3.8.1.4. Benchmark Tool for TFLite Model

The tisdk-default-image wic image from AM64x-SDK-Download-page by default contains a pre-installed benchmarking application named benchmark_model. It’s a C++ binary designed to benchmark a TFLite model and its individual operators. It takes a TFLite model, generates random inputs, and repeatedly runs the model for a specified number of runs. After running the benchmark, it reports aggregate latency statistics.

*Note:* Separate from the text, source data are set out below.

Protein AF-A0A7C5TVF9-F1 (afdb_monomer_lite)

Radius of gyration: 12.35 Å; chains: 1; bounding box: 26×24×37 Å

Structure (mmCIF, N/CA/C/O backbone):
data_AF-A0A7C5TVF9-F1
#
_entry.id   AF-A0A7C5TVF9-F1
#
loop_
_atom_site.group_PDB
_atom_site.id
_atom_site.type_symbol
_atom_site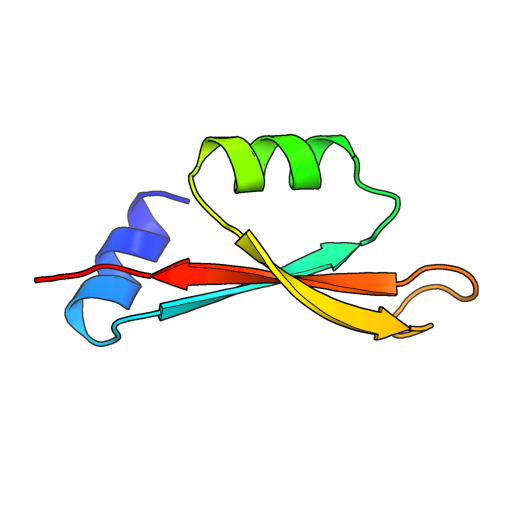.label_atom_id
_atom_site.label_alt_id
_atom_site.label_comp_id
_atom_site.label_asym_id
_atom_site.label_entity_id
_atom_site.label_seq_id
_atom_site.pdbx_PDB_ins_code
_atom_site.Cartn_x
_atom_site.Cartn_y
_atom_site.Cartn_z
_atom_site.occupancy
_atom_site.B_iso_or_equiv
_atom_site.auth_seq_id
_atom_site.auth_comp_id
_atom_site.auth_asym_id
_atom_site.auth_atom_id
_atom_site.pdbx_PDB_model_num
ATOM 1 N N . MET A 1 1 ? 12.521 0.217 -1.684 1.00 91.50 1 MET A N 1
ATOM 2 C CA . MET A 1 1 ? 11.483 -0.417 -2.528 1.00 91.50 1 MET A CA 1
ATOM 3 C C . MET A 1 1 ? 12.017 -1.013 -3.820 1.00 91.50 1 MET A C 1
ATOM 5 O O . MET A 1 1 ? 11.945 -2.226 -3.937 1.00 91.50 1 MET A O 1
ATOM 9 N N . ARG A 1 2 ? 12.626 -0.238 -4.733 1.00 94.75 2 ARG A N 1
ATOM 10 C CA . ARG A 1 2 ? 13.106 -0.740 -6.042 1.00 94.75 2 ARG A CA 1
ATOM 11 C C . ARG A 1 2 ? 13.869 -2.077 -5.994 1.00 94.75 2 ARG A C 1
ATOM 13 O O . ARG A 1 2 ? 13.501 -2.997 -6.707 1.00 94.75 2 ARG A O 1
ATOM 20 N N . TYR A 1 3 ? 14.867 -2.212 -5.118 1.00 97.12 3 TYR A N 1
ATOM 21 C CA . TYR A 1 3 ? 15.647 -3.454 -4.988 1.00 97.12 3 TYR A CA 1
ATOM 22 C C . TYR A 1 3 ? 14.788 -4.680 -4.618 1.00 97.12 3 TYR A C 1
ATOM 24 O O . TYR A 1 3 ? 14.904 -5.739 -5.228 1.00 97.12 3 TYR A O 1
ATOM 32 N N . ALA A 1 4 ? 13.879 -4.530 -3.650 1.00 95.94 4 ALA A N 1
ATOM 33 C CA . ALA A 1 4 ? 12.974 -5.607 -3.249 1.00 95.94 4 ALA A CA 1
ATOM 34 C C . ALA A 1 4 ? 11.989 -5.961 -4.376 1.00 95.94 4 ALA A C 1
ATOM 36 O O . ALA A 1 4 ? 11.773 -7.137 -4.661 1.00 95.94 4 ALA A O 1
ATOM 37 N N . GLU A 1 5 ? 11.438 -4.951 -5.057 1.00 95.81 5 GLU A N 1
ATOM 38 C CA . GLU A 1 5 ? 10.567 -5.141 -6.221 1.00 95.81 5 GLU A CA 1
ATOM 39 C C . GLU A 1 5 ? 11.281 -5.905 -7.343 1.00 95.81 5 GLU A C 1
ATOM 41 O O . GLU A 1 5 ? 10.725 -6.863 -7.874 1.00 95.81 5 GLU A O 1
ATOM 46 N N . GLU A 1 6 ? 12.520 -5.534 -7.679 1.00 95.62 6 GLU A N 1
ATOM 47 C CA . GLU A 1 6 ? 13.326 -6.221 -8.696 1.00 95.62 6 GLU A CA 1
ATOM 48 C C . GLU A 1 6 ? 13.513 -7.704 -8.379 1.00 95.62 6 GLU A C 1
ATOM 50 O O . GLU A 1 6 ? 13.436 -8.530 -9.286 1.00 95.62 6 GLU A O 1
ATOM 55 N N . ILE A 1 7 ? 13.723 -8.060 -7.110 1.00 96.50 7 ILE A N 1
ATOM 56 C CA . ILE A 1 7 ? 13.850 -9.458 -6.689 1.00 96.50 7 ILE A CA 1
ATOM 57 C C . ILE A 1 7 ? 12.507 -10.184 -6.789 1.00 96.50 7 ILE A C 1
ATOM 59 O O . ILE A 1 7 ? 12.444 -11.269 -7.366 1.00 96.50 7 ILE A O 1
ATOM 63 N N . ILE A 1 8 ? 11.424 -9.601 -6.268 1.00 96.19 8 ILE A N 1
ATOM 64 C CA . ILE A 1 8 ? 10.102 -10.245 -6.279 1.00 96.19 8 ILE A CA 1
ATOM 65 C C . ILE A 1 8 ? 9.627 -10.459 -7.719 1.00 96.19 8 ILE A C 1
ATOM 67 O O . ILE A 1 8 ? 9.176 -11.553 -8.070 1.00 96.19 8 ILE A O 1
ATOM 71 N N . PHE A 1 9 ? 9.793 -9.454 -8.581 1.00 96.25 9 PHE A N 1
ATOM 72 C CA . PHE A 1 9 ? 9.353 -9.512 -9.972 1.00 96.25 9 PHE A CA 1
ATOM 73 C C . PHE A 1 9 ? 10.189 -10.437 -10.868 1.00 96.25 9 PHE A C 1
ATOM 75 O O . PHE A 1 9 ? 9.784 -10.685 -12.004 1.00 96.25 9 PHE A O 1
ATOM 82 N N . ARG A 1 10 ? 11.306 -11.002 -10.380 1.00 95.56 10 ARG A N 1
ATOM 83 C CA . ARG A 1 10 ? 11.982 -12.126 -11.060 1.00 95.56 10 ARG A CA 1
ATOM 84 C C . ARG A 1 10 ? 11.150 -13.407 -11.020 1.00 95.56 10 ARG A C 1
ATOM 86 O O . ARG A 1 10 ? 11.256 -14.219 -11.930 1.00 95.56 10 ARG A O 1
ATOM 93 N N . TYR A 1 11 ? 10.327 -13.590 -9.985 1.00 95.81 11 TYR A N 1
ATOM 94 C CA . TYR A 1 11 ? 9.654 -14.866 -9.716 1.00 95.81 11 TYR A CA 1
ATOM 95 C C . TYR A 1 11 ? 8.135 -14.762 -9.562 1.00 95.81 11 TYR A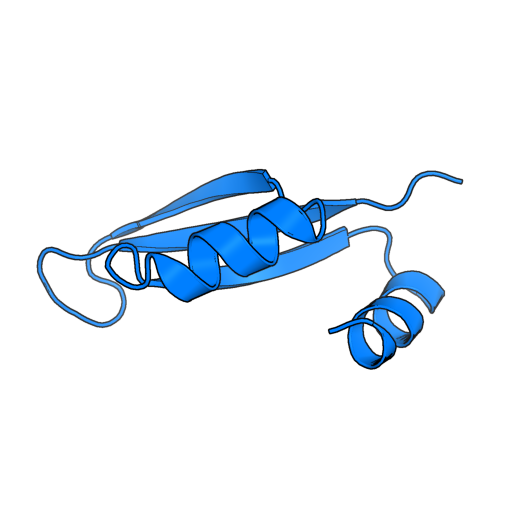 C 1
ATOM 97 O O . TYR A 1 11 ? 7.444 -15.784 -9.567 1.00 95.81 11 TYR A O 1
ATOM 105 N N . ARG A 1 12 ? 7.591 -13.561 -9.355 1.00 96.25 12 ARG A N 1
ATOM 106 C CA . ARG A 1 12 ? 6.167 -13.311 -9.096 1.00 96.25 12 ARG A CA 1
ATOM 107 C C . ARG A 1 12 ? 5.695 -12.102 -9.896 1.00 96.25 12 ARG A C 1
ATOM 109 O O . ARG A 1 12 ? 6.471 -11.219 -10.222 1.00 96.25 12 ARG A O 1
ATOM 116 N N . ARG A 1 13 ? 4.396 -12.036 -10.193 1.00 95.81 13 ARG A N 1
ATOM 117 C CA . ARG A 1 13 ? 3.791 -10.916 -10.948 1.00 95.81 13 ARG A CA 1
ATOM 118 C C . ARG A 1 13 ? 3.242 -9.802 -10.060 1.00 95.81 13 ARG A C 1
ATOM 120 O O . ARG A 1 13 ? 2.804 -8.776 -10.572 1.00 95.81 13 ARG A O 1
ATOM 127 N N . ASN A 1 14 ? 3.216 -10.022 -8.749 1.00 97.12 14 ASN A N 1
ATOM 128 C CA . ASN A 1 14 ? 2.569 -9.144 -7.787 1.00 97.12 14 ASN A CA 1
ATOM 129 C C . ASN A 1 14 ? 3.463 -8.940 -6.568 1.00 97.12 14 ASN A C 1
ATOM 131 O O . ASN A 1 14 ? 4.101 -9.886 -6.107 1.00 97.12 14 ASN A O 1
ATOM 135 N N . VAL A 1 15 ? 3.423 -7.728 -6.026 1.00 97.88 15 VAL A N 1
ATOM 136 C CA . VAL A 1 15 ? 3.904 -7.391 -4.686 1.00 97.88 15 VAL A CA 1
ATOM 137 C C . VAL A 1 15 ? 2.699 -6.914 -3.890 1.00 97.88 15 VAL A C 1
ATOM 139 O O . VAL A 1 15 ? 1.980 -6.035 -4.367 1.00 97.88 15 VAL A O 1
ATOM 142 N N . PHE A 1 16 ? 2.495 -7.481 -2.704 1.00 97.88 16 PHE A N 1
ATOM 143 C CA . PHE A 1 16 ? 1.515 -7.007 -1.731 1.00 97.88 16 PHE A CA 1
ATOM 144 C C . PHE A 1 16 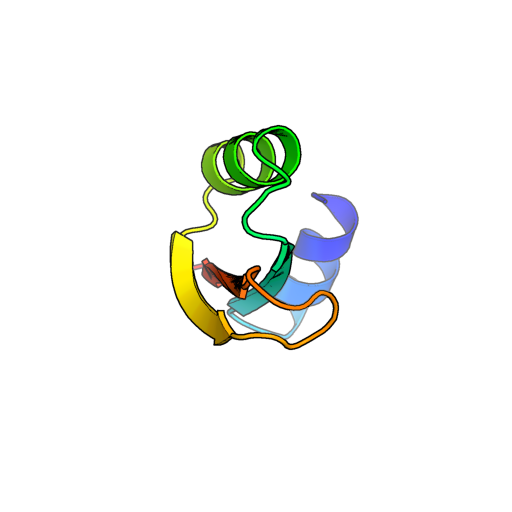? 2.240 -6.468 -0.502 1.00 97.88 16 PHE A C 1
ATOM 146 O O . PHE A 1 16 ? 3.287 -6.999 -0.130 1.00 97.88 16 PHE A O 1
ATOM 153 N N . LEU A 1 17 ? 1.692 -5.426 0.112 1.00 97.81 17 LEU A N 1
ATOM 154 C CA . LEU A 1 17 ? 2.171 -4.887 1.382 1.00 97.81 17 LEU A CA 1
ATOM 155 C C . LEU A 1 17 ? 1.009 -4.313 2.192 1.00 97.81 17 LEU A C 1
ATOM 157 O O . LEU A 1 17 ? -0.031 -3.975 1.622 1.00 97.81 17 LEU A O 1
ATOM 161 N N . LEU A 1 18 ? 1.208 -4.216 3.504 1.00 98.31 18 LEU A N 1
ATOM 162 C CA . LEU A 1 18 ? 0.280 -3.577 4.431 1.00 98.31 18 LEU A CA 1
ATOM 163 C C . LEU A 1 18 ? 0.765 -2.170 4.788 1.00 98.31 18 LEU A C 1
ATOM 165 O O . LEU A 1 18 ? 1.973 -1.936 4.890 1.00 98.31 18 LEU A O 1
ATOM 169 N N . VAL A 1 19 ? -0.176 -1.243 4.947 1.00 98.06 19 VAL A N 1
ATOM 170 C CA . VAL A 1 19 ? 0.075 0.125 5.410 1.00 98.06 19 VAL A CA 1
ATOM 171 C C . VAL A 1 19 ? -1.025 0.531 6.375 1.00 98.06 19 VAL A C 1
ATOM 173 O O . VAL A 1 19 ? -2.194 0.539 5.990 1.00 98.06 19 VAL A O 1
ATOM 176 N N . SER A 1 20 ? -0.664 0.958 7.581 1.00 98.31 20 SER A N 1
ATOM 177 C CA . SER A 1 20 ? -1.633 1.498 8.531 1.00 98.31 20 SER A CA 1
ATOM 178 C C . SER A 1 20 ? -2.372 2.702 7.948 1.00 98.31 20 SER A C 1
ATOM 180 O O . SER A 1 20 ? -1.761 3.602 7.364 1.00 98.31 20 SER A O 1
ATOM 182 N N . SER A 1 21 ? -3.689 2.748 8.137 1.00 98.25 21 SER A N 1
ATOM 183 C CA . SER A 1 21 ? -4.586 3.733 7.523 1.00 98.25 21 SER A CA 1
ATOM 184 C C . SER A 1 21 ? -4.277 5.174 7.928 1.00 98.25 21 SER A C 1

The benchmark_model binary is located at /opt/tensorflow-lite/tools/. Refer TFLite Model Benchmark Tool - README for more details.

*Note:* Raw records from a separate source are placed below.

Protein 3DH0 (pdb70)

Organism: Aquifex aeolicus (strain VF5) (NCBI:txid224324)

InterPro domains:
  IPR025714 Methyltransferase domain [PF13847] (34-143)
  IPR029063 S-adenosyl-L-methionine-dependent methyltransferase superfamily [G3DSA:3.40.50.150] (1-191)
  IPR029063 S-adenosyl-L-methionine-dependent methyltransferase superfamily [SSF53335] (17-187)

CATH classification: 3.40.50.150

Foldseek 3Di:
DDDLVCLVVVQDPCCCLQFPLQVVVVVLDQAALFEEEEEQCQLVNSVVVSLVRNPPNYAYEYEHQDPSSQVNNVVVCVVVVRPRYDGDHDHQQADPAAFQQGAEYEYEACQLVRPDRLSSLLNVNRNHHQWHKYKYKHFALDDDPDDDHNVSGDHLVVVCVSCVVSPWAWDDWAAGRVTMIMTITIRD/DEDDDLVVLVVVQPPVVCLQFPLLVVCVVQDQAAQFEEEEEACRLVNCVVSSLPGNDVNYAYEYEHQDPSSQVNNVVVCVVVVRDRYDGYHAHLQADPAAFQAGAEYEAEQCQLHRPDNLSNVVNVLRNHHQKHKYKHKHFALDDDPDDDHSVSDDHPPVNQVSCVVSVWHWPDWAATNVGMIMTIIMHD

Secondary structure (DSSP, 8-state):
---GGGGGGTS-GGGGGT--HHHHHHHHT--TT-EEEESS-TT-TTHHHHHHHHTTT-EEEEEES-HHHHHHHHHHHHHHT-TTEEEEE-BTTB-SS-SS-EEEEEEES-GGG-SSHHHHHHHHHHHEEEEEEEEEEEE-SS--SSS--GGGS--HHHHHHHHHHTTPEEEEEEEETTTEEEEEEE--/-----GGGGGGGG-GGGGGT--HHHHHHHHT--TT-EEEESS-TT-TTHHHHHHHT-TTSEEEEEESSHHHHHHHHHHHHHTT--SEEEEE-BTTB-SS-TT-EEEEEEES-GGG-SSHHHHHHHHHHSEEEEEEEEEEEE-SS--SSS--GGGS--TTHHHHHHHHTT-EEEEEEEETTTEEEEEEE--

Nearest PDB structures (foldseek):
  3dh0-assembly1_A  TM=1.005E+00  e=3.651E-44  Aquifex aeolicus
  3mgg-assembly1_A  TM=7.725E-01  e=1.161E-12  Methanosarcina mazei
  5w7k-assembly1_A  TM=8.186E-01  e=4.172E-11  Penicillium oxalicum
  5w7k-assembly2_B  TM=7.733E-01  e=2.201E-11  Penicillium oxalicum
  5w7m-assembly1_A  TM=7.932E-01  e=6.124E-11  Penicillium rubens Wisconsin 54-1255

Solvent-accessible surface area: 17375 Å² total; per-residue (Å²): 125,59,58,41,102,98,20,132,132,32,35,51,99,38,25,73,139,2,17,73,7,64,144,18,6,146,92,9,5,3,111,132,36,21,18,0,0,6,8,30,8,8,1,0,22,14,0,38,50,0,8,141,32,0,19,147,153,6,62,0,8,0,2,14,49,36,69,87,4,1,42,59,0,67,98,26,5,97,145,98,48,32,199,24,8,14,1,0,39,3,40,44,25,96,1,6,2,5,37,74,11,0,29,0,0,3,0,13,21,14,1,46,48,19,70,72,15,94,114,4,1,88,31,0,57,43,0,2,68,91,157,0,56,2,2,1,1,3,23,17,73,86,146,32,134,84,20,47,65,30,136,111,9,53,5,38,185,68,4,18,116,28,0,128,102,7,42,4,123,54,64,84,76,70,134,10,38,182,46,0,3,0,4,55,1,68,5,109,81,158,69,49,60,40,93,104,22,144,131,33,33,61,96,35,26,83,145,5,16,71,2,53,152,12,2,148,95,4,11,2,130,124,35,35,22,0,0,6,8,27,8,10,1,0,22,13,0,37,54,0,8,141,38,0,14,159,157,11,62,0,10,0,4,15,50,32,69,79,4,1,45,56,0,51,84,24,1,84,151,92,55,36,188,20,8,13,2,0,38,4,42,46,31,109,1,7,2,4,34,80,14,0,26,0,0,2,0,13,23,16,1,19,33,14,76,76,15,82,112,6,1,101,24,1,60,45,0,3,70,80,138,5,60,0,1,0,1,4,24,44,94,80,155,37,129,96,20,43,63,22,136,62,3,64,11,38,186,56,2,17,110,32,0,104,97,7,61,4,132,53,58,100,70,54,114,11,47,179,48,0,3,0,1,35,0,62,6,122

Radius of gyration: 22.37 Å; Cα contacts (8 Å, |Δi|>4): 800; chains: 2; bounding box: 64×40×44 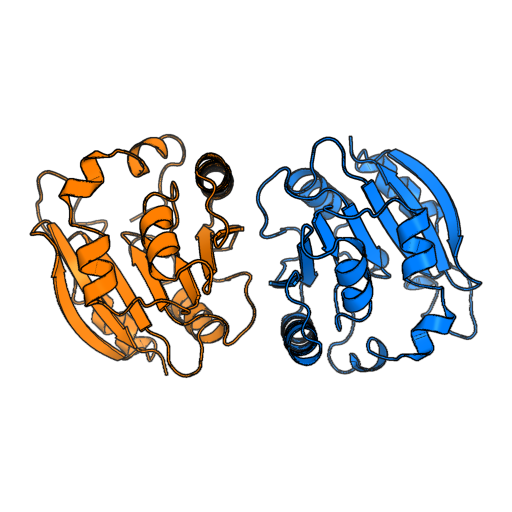Å

Sequence (378 aa):
KFDPSKIKKLDDPSRLELFDPEKVLKEFGLKEGMTVLDVGTGAGFYLPYLSKMVGEKGKVYAIDVQEEMVNYAWEKVNKLGLKNVEVLKSEENKIPLPDNTVDFIFMAFTFHELSEPLKFLEELKRVAKPFAYLAIIDWKKEERDKGPPPEEVYSEWEVGLILEDAGIRVGRVVEVGKYCFGVYAMIVAHKFDPSKIKKLDDPSRLELFDPEKVLKEFGLKEGMTVLDVGTGAGFYLPYLSKMVGEKGKVYAIDVQEEMVNYAWEKVNKLGLKNVEVLKSEENKIPLPDNTVDFIFMAFTFHELSEPLKFLEELKRVAKPFAYLAIIDWKKEERDKGPPPEEVYSEWEVGLILEDAGIRVGRVVEVGKYCFGVYAMIV

Structure (mmCIF, N/CA/C/O backbone):
data_3DH0
#
_entry.id   3DH0
#
_cell.length_a   66.436
_cell.length_b   42.902
_cell.length_c   84.253
_cell.angle_alpha   90.00
_cell.angle_beta   106.74
_cell.angle_gamma   90.00
#
_symmetry.space_group_name_H-M   'P 1 21 1'
#
loop_
_entity.id
_entity.type
_entity.pdbx_description
1 polymer 'SAM dependent methyltransferase'
2 non-polymer S-ADENOSYLMETHIONINE
3 water water
#
loop_
_atom_site.group_PDB
_atom_site.id
_atom_site.type_symbol
_atom_site.label_atom_id
_atom_site.label_alt_id
_atom_site.label_comp_id
_atom_site.label_asym_id
_atom_site.label_entity_id
_atom_site.label_seq_id
_atom_site.pdbx_PDB_ins_code
_atom_site.Cartn_x
_atom_site.Cartn_y
_atom_site.Cartn_z
_atom_site.occupancy
_atom_site.B_iso_or_equiv
_atom_site.auth_seq_id
_atom_site.auth_comp_id
_atom_site.auth_asym_id
_atom_site.auth_atom_id
_atom_site.pdbx_PDB_model_num
ATOM 1 N N . LYS A 1 6 ? 25.119 -7.047 23.789 1.00 28.28 6 LYS A N 1
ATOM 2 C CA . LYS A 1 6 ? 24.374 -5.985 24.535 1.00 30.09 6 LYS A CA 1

3.8.1.4.1. How to run benchmark using CPU delegate

To execute the benchmark using CPU for computation, use the following command:

root@<machine>:~# /opt/tensorflow-lite/tools/benchmark_model --graph=/usr/share/oob-demo-assets/models/ssd_mobilenet_v2_coco.tflite --use_xnnpack=false

The output of the benchmarking application should be similar to:

root@am62xx-evm:~# /opt/tensorflow-lite/tools/benchmark_model --graph=/usr/share/oob-demo-assets/models/ssd_mobilenet_v2_coco.tflite --num_threads=4 --use_xnnpack=false
INFO: STARTING!
INFO: Log parameter values verbosely: [0]
INFO: Num threads: [4]
INFO: Graph: [/usr/share/oob-demo-assets/models/ssd_mobilenet_v2_coco.tflite]
INFO: Signature to run: []
INFO: #threads used for CPU inference: [4]
INFO: Use xnnpack: [0]
INFO: Loaded model /usr/share/oob-demo-assets/models/ssd_mobilenet_v2_coco.tflite
INFO: The input model file size (MB): 67.3128
INFO: Initialized session in 6.418ms.
INFO: Running benchmark for at least 1 iterations and at least 0.5 seconds but terminate if exceeding 150 seconds.
INFO: count=1 curr=1041765

INFO: Running benchmark for at least 50 iterations and at least 1 seconds but terminate if exceeding 150 seconds.
INFO: count=50 first=977738 curr=964908 min=911877 max=1112273 avg=971535 std=39112

INFO: Inference timings in us: Init: 6418, First inference: 1041765, Warmup (avg): 1.04176e+06, Inference (avg): 971535
INFO: Note: as the benchmark tool itself affects memory footprint, the following is only APPROXIMATE to the actual memory footprint of the model at runtime. Take the information at your discretion.
INFO: Memory footprint delta from the start of the tool (MB): init=6.14844 overall=109.848

Where,

/opt/tensorflow-lite/tools/benchmark_model: This is the path to the benchmark_model binary, which is used to benchmark TensorFlow Lite models.
--graph=/usr/share/oob-demo-assets/models/ssd_mobilenet_v2_coco.tflite: Specifies the path to the TFLite model file to be benchmarked. In this case, it’s an SSD MobileNet V2 model trained on the COCO dataset.
--use_xnnpack=false: Disables the use of the XNNPACK delegate for optimized CPU inference. The model will run without XNNPACK optimizations.
--num_threads=4: Sets the number of threads to use for inference. In this case, it uses 4 threads.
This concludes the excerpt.